Tag Archives: Arctic Loon

Arctic Loon-acy

In January of 2012, birders at the Morro Bay Birding Festival discovered an Arctic Loon in San Simeon. Instantly, we knew we needed to chase it. You just cannot pass up a bird this good! So we started planning. We would leave before dawn, travel light, and take in a bunch of other spots on the way back… Which is why three of us met at 4 am on a Sunday morning. We stuffed a bunch of scopes and other gear into the back of an SUV and took off. Staying awake on the way there wasn’t hard. Rarity chases get the blood flowing! Hopes run high (this was a life bird for two of us) and the conversation never lags.

Arctic Loon, basic plumage

Arctic Loon in basic plumage

Arctic Loon!

When we got to the spot at 8:15 am, two of California’s best-known birders greeted us warmly: “What took you so long?!” The loon sat there right in front of us at close range, a total anticlimax! It fished in the same small lagoon at the mouth of San Simeon Creek. There it rubbed shoulders with the gulls, coots, cormorants and grebes, pretty much slumming it. This Arctic Loon was not at all shy, swimming about and preening unconcernedly while allowing close approach of multiple birders with their scopes, tripods and cameras with big lenses. We got stunning looks and took tons of pictures, some of which even came out!

Blinking Arctic Loon

Blinking Arctic Loon

These shots were all taken with a Nikon CoolPix P300 camera, attached with a Sayegh Digidapter for Kowa TE-10Z and TE-11WZ to a Kowa TSN-883 spotting scope equipped with a Kowa TE-11WZ 25-60x Zoom Eyepiece. That’s it. Just point and shoot. The loon did make things challenging occasionally by diving – loon watching is frequently an intermittent occupation. With the bird as close as this, sometimes it was hard to actually keep it in frame, but who’s complaining?! And of course sometimes there’s a bit of luck involved. Here, the camera accidentally caught the bird blinking the nictitating membrane after coming up from a dive. The only difficulty here was in picking which of the hundred photographs to use for this post!

Yellow-billed Magpie

Yellow-billed Magpie

Other Local Attractions

You would think it would be all downhill from there. However, on this fabulous whirlwind birding trip, hits just kept coming. Chestnut-backed Chickadee – probably a dirt-bird to the locals, but we don’t get to see those very often in Orange County. In the day, we saw 4 of the world’s 5 loon species, all three scoters and 6 of our 7 grebe species.

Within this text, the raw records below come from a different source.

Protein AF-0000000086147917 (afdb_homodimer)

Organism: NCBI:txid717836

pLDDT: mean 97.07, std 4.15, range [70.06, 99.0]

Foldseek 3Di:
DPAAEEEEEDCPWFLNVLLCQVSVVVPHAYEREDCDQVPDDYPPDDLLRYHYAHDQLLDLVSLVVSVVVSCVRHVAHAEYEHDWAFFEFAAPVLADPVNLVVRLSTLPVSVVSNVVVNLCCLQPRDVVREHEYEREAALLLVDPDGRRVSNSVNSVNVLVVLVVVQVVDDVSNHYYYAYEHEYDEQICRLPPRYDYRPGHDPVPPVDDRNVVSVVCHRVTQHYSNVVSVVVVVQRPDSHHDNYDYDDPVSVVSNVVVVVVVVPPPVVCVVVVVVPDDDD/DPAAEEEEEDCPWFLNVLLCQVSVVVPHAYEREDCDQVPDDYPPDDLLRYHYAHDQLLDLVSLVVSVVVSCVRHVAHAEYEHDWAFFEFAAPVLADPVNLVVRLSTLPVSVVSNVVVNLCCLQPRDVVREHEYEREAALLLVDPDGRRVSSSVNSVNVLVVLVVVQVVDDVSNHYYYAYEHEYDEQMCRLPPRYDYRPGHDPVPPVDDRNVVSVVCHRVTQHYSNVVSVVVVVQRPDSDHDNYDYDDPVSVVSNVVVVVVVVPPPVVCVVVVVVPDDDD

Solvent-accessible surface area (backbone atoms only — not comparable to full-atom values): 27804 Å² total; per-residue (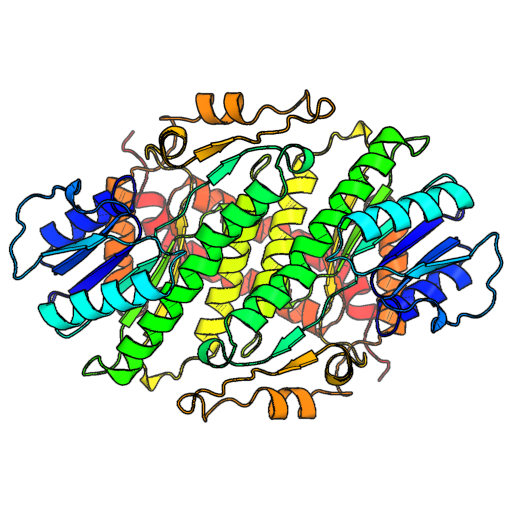Å²): 129,83,68,46,32,34,39,37,34,36,29,83,49,47,49,33,32,36,30,52,53,50,38,50,74,73,59,22,27,38,37,43,19,16,75,60,26,86,76,64,81,74,84,92,65,42,86,87,35,40,44,72,34,56,37,49,54,70,36,59,67,39,44,53,51,42,51,49,52,44,36,70,74,65,63,45,59,39,31,39,34,46,48,44,59,66,41,48,35,20,47,66,80,10,42,45,71,67,57,49,50,49,48,37,39,41,46,32,53,11,44,50,49,50,49,53,53,49,52,51,39,15,54,69,60,27,84,74,44,20,31,37,38,38,38,56,53,23,37,41,31,78,41,51,42,66,27,22,18,61,39,13,12,25,24,9,17,47,48,23,25,48,51,6,50,61,64,62,58,58,78,84,35,48,64,49,53,25,38,39,17,40,38,54,46,50,39,61,43,79,49,85,36,40,48,64,43,81,42,82,46,76,87,52,74,89,61,54,49,67,62,55,48,60,70,44,57,77,65,37,54,13,26,36,63,42,42,18,49,50,55,52,54,47,71,68,42,92,78,57,57,60,58,44,44,34,11,52,66,20,46,51,50,53,51,48,48,43,52,50,52,66,55,51,50,66,75,40,42,69,66,11,47,60,12,38,53,83,130,130,83,68,45,31,34,38,36,33,36,30,83,50,48,50,33,31,36,31,52,53,50,39,48,74,73,57,22,28,38,36,41,19,16,73,61,26,88,75,64,80,73,84,91,66,42,86,87,36,39,44,72,34,54,37,49,54,71,37,61,69,39,44,54,51,43,52,50,52,44,36,72,73,66,64,44,58,40,33,38,34,45,48,45,59,65,42,47,36,22,47,66,79,10,43,44,71,66,56,49,50,49,48,36,38,40,46,31,54,11,42,49,49,51,49,52,54,48,54,52,39,15,55,69,60,26,83,74,45,20,29,37,36,38,39,58,53,23,35,42,30,77,42,51,42,65,26,22,19,61,38,13,12,26,23,9,16,47,48,23,26,49,50,6,49,62,65,63,59,59,77,82,36,47,63,47,54,25,39,39,17,40,39,53,47,50,40,60,44,81,49,86,34,38,48,65,44,80,42,80,46,77,87,53,75,90,60,54,48,68,62,53,47,59,70,45,57,78,66,36,55,14,25,36,64,40,42,18,50,50,55,51,53,47,70,67,40,94,77,56,58,60,58,44,46,33,11,51,65,19,47,51,50,54,53,49,48,44,53,50,51,66,55,50,52,64,76,42,44,68,66,10,49,61,11,38,53,83,129

Secondary structure (DSSP, 8-state):
----EEEES--SSHHHHHHHHHHHHTT-EEEEEETTGGG---TT--TTTEEEEE--TT-HHHHHHHHHHHHHHHS---EEEE----EEEB-GGGS-HHHHHHHHIIIIIHHHHHHHHHHHHHHHTSSS--EEEEEE--GGGTS--TTBHHHHHHHHHHHHHHHHHHTTS-GGG-EEEEEEEE--B-SSTTTTTEEE-SS--TT-TT--HHHHHHHHTT--SB-HHHHHHHHHHHHH-SS--SEEEESHHHHHHHHHHHHHHHHHHHHTHHHHHTTBPP-/----EEEES--SSHHHHHHHHHHHHTT-EEEEEETTGGG---TT--TTTEEEEE--TT-HHHHHHHHHHHHHHHS---EEEE----EEEB-GGGS-HHHHHHHHIIIIIHHHHHHHHHHHHHHHTSSS--EEEEEE--GGGTS--TTBHHHHHHHHHHHHHHHHHHTTS-GGG-EEEEEEEE--B-SSTTTTTEEE-SS--TT-TT--HHHHHHHHTT--SB-HHHHHHHHHHHHH-SS--SEEEESHHHHHHHHHHHHHHHHHHHHTHHHHHTTBPP-

Structure (mmCIF, N/CA/C/O backbone):
data_AF-0000000086147917-model_v1
#
loop_
_entity.id
_entity.type
_entity.pdbx_description
1 polymer 'NAD(P)-binding protein'
#
loop_
_atom_site.group_PDB
_atom_site.id
_atom_site.type_symbol
_atom_site.label_atom_id
_atom_site.label_alt_id
_atom_site.label_comp_id
_atom_site.label_asym_id
_atom_site.label_entity_id
_atom_site.label_seq_id
_atom_site.pdbx_PDB_ins_code
_atom_site.Cartn_x
_atom_site.Cartn_y
_atom_site.Cartn_z
_atom_site.occupancy
_atom_site.B_iso_or_equiv
_atom_site.auth_seq_id
_atom_site.auth_comp_id
_atom_site.auth_asym_id
_atom_site.auth_atom_id
_atom_site.pdbx_PDB_model_num
ATOM 1 N N . MET A 1 1 ? -1.956 -28.297 -23.5 1 70.69 1 MET A N 1
ATOM 2 C CA . MET A 1 1 ? -0.825 -27.734 -22.766 1 70.69 1 MET A CA 1
ATOM 3 C C . MET A 1 1 ? -0.384 -28.672 -21.641 1 70.69 1 MET A C 1
ATOM 5 O O . MET A 1 1 ? -1.197 -29.422 -21.094 1 70.69 1 MET A O 1
ATOM 9 N N . ALA A 1 2 ? 0.963 -28.703 -21.406 1 85.81 2 ALA A N 1
ATOM 10 C CA . ALA A 1 2 ? 1.451 -29.609 -20.359 1 85.81 2 ALA A CA 1
ATOM 11 C C . ALA A 1 2 ? 0.873 -29.25 -19 1 85.81 2 ALA A C 1
ATOM 13 O O . ALA A 1 2 ? 0.705 -28.062 -18.688 1 85.81 2 ALA A O 1
ATOM 14 N N . PRO A 1 3 ? 0.407 -30.188 -18.25 1 95.19 3 PRO A N 1
ATOM 15 C CA . PRO A 1 3 ? -0.118 -29.922 -16.906 1 95.19 3 PRO A CA 1
ATOM 16 C C . PRO A 1 3 ? 0.841 -29.109 -16.047 1 95.19 3 PRO A C 1
ATOM 18 O O . PRO A 1 3 ? 2.059 -29.281 -16.125 1 95.19 3 PRO A O 1
ATOM 21 N N . GLN A 1 4 ? 0.289 -28.172 -15.352 1 98.12 4 GLN A N 1
ATOM 22 C CA . GLN A 1 4 ? 1.049 -27.359 -14.398 1 98.12 4 GLN A CA 1
ATOM 23 C C . GLN A 1 4 ? 0.607 -27.641 -12.969 1 98.12 4 GLN A C 1
ATOM 25 O O . GLN A 1 4 ? -0.524 -28.078 -12.734 1 98.12 4 GLN A O 1
ATOM 30 N N . VAL A 1 5 ? 1.501 -27.453 -12.031 1 98.81 5 VAL A N 1
ATOM 31 C CA . VAL A 1 5 ? 1.185 -27.609 -10.617 1 98.81 5 VAL A CA 1
ATOM 32 C C . VAL A 1 5 ? 0.826 -26.25 -10.023 1 98.81 5 VAL A C 1
ATOM 34 O O . VAL A 1 5 ? 1.681 -25.359 -9.922 1 98.81 5 VAL A O 1
ATOM 37 N N . PHE A 1 6 ? -0.414 -26.094 -9.578 1 98.94 6 PHE A N 1
ATOM 38 C CA . PHE A 1 6 ? -0.912 -24.891 -8.914 1 98.94 6 PHE A CA 1
ATOM 39 C C . PHE A 1 6 ? -0.845 -25.031 -7.398 1 98.94 6 PHE A C 1
ATOM 41 O O . PHE A 1 6 ? -1.278 -26.047 -6.852 1 98.94 6 PHE A O 1
ATOM 48 N N . PHE A 1 7 ? -0.246 -24.094 -6.746 1 98.94 7 PHE A N 1
ATOM 49 C CA . PHE A 1 7 ? -0.355 -23.906 -5.305 1 98.94 7 PHE A CA 1
ATOM 50 C C . PHE A 1 7 ? -1.246 -22.703 -4.984 1 98.94 7 PHE A C 1
ATOM 52 O O . PHE A 1 7 ? -0.883 -21.562 -5.262 1 98.94 7 PHE A O 1
ATOM 59 N N . ILE A 1 8 ? -2.434 -22.938 -4.398 1 98.94 8 ILE A N 1
ATOM 60 C CA . ILE A 1 8 ? -3.43 -21.891 -4.211 1 98.94 8 ILE A CA 1
ATOM 61 C C . ILE A 1 8 ? -3.738 -21.734 -2.725 1 98.94 8 ILE A C 1
ATOM 63 O O . ILE A 1 8 ? -4.125 -22.703 -2.057 1 98.94 8 ILE A O 1
ATOM 67 N N . THR A 1 9 ? -3.553 -20.531 -2.205 1 98.88 9 THR A N 1
ATOM 68 C CA . THR A 1 9 ? -3.9 -20.266 -0.811 1 98.88 9 THR A CA 1
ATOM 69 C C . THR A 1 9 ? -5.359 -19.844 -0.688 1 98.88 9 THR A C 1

Tracking inland from there and making our way back south, we saw a pair of Golden Eagles and a brilliant male Lapland Longspur in the company of about a hundred Horned Larks. We also saw one of California’s two endemic bird species: Yellow-billed Magpies. This provided a showcase for what digiscoping can do by way of photo-documentation. This magpie was easily 75 yards distant and crawling through obscuring grass on a hillside beneath live oaks, yet the camera still did a passable job with it. In the end though, the best bird of the day was still that magnificent loon.